Среди бумаг Дорфрихтера Кунце нашел два коротких письма на элегантной почтовой бумаге Ландсберга-Лёви с тисненным гербом. В одном из них барон писал о том, что он поражен проступком X, но обещал все хорошенько обдумать, прежде чем предпринять необходимые меры. Во втором письме стояло, что он скорее огорчен, чем возмущен поведением X, и охотно принимает предложение «дорогого Петера» встретиться, чтобы вместе прийти к устраивающему всех решению!
Под X мог подразумеваться любой, почему же и не Ксавьер Ванини?
Эти два письма связывали трех человек друг с другом: подозреваемого в преступлении, потенциальную жертву и третьего, который имел доступ к цианистому калию. Довольно странный треугольник!

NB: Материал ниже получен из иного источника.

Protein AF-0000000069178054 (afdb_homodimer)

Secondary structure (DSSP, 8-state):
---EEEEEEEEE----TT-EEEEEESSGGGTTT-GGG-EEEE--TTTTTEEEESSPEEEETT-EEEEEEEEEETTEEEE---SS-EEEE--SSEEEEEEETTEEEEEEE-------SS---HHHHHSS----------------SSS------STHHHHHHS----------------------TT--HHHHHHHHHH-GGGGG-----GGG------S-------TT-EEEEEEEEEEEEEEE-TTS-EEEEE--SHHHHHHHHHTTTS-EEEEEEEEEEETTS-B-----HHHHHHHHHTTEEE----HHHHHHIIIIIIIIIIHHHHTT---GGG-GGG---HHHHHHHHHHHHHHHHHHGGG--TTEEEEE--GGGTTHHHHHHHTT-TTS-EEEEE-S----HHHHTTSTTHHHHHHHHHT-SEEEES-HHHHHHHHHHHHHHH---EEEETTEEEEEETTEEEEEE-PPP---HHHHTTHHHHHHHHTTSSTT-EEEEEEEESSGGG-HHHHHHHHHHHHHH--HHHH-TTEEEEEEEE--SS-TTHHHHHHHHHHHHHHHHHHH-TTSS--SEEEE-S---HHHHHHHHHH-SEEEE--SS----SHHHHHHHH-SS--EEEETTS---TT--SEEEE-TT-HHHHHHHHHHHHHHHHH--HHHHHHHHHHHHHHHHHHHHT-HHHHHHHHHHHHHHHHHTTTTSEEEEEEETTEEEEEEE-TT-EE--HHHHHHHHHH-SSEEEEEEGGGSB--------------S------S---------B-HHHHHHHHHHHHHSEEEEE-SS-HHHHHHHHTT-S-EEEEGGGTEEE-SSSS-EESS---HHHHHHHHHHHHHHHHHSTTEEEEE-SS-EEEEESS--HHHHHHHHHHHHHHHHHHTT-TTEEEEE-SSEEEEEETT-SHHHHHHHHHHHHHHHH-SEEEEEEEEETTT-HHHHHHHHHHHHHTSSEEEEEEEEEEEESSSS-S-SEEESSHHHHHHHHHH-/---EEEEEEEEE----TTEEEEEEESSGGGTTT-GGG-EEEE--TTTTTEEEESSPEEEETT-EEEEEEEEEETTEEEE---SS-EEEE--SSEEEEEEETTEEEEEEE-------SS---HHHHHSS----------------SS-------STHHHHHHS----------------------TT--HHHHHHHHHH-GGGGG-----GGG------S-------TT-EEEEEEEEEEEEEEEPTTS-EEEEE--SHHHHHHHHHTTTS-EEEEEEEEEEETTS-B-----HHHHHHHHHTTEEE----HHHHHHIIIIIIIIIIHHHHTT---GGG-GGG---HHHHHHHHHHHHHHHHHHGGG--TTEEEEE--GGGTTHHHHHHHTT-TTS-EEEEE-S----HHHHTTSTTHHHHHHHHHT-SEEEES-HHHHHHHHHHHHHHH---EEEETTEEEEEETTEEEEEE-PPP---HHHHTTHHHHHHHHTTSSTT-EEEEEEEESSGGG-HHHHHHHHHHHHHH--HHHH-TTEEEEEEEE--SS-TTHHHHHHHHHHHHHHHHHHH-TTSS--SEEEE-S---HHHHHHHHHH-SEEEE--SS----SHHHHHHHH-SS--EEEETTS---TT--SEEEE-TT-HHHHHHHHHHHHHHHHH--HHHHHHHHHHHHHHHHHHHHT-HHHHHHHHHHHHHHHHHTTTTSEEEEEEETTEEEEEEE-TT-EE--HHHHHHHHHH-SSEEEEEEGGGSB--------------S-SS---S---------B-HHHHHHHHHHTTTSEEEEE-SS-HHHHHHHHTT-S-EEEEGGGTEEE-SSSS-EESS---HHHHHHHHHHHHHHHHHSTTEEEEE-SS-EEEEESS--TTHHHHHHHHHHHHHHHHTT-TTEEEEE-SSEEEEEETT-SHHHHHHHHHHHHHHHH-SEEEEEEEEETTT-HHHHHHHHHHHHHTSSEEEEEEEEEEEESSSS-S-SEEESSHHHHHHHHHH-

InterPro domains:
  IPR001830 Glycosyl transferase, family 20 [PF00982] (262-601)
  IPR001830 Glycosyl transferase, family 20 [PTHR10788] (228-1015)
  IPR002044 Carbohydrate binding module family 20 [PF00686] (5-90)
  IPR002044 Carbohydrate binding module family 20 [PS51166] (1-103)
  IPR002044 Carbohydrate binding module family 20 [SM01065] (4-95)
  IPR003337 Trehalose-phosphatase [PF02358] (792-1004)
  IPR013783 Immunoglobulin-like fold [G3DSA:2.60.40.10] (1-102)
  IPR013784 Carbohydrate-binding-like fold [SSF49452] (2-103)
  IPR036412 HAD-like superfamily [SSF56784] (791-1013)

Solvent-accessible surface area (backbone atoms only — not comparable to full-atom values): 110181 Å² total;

Кунце спрашивал себя, с какой целью Дорфрихтер считал необходимым хранить эти письма? Состоялась ли встреча, о которой шла речь в письме? И если да, то какое же «устраивающее всех решение» было принято?
Барон Ландсберг-Лёви в настоящее время, после шестимесячной командировки в Прагу, вновь был направлен в Сараево, где и служил при штабе 13-й дивизии. Когда по почте пришел циркуляр Чарльза Френсиса, он находился в отпуске. По его возвращении Рихард Мадер был уже мертв, и во все гарнизоны были разосланы соответствующие предупреждения. Это обстоятельство, возможно, спасло ему жизнь, хотя барон, судя по всему, был слишком опытным человеком, чтобы польститься наобещавшие «потрясающий эффект» капсулы. «Но ведь и Мадер был вполне разумным человеком, — подумал Кунце, — но и он не устоял перед искушением».
Аудитор написал барону несколько строк, в которых просил его сообщить, когда и где они бы могли встретиться в Вене — и если это невозможно — в Сараево.
Второго февраля состоялось заседание военного суда по делу старшего надзирателя Туттманна. Он признал себя виновным и был приговорен к трем годам заключения в военной тюрьме Моллерсдорф. Его сестра предстала перед гражданским судом и получила шесть месяцев тюрьмы.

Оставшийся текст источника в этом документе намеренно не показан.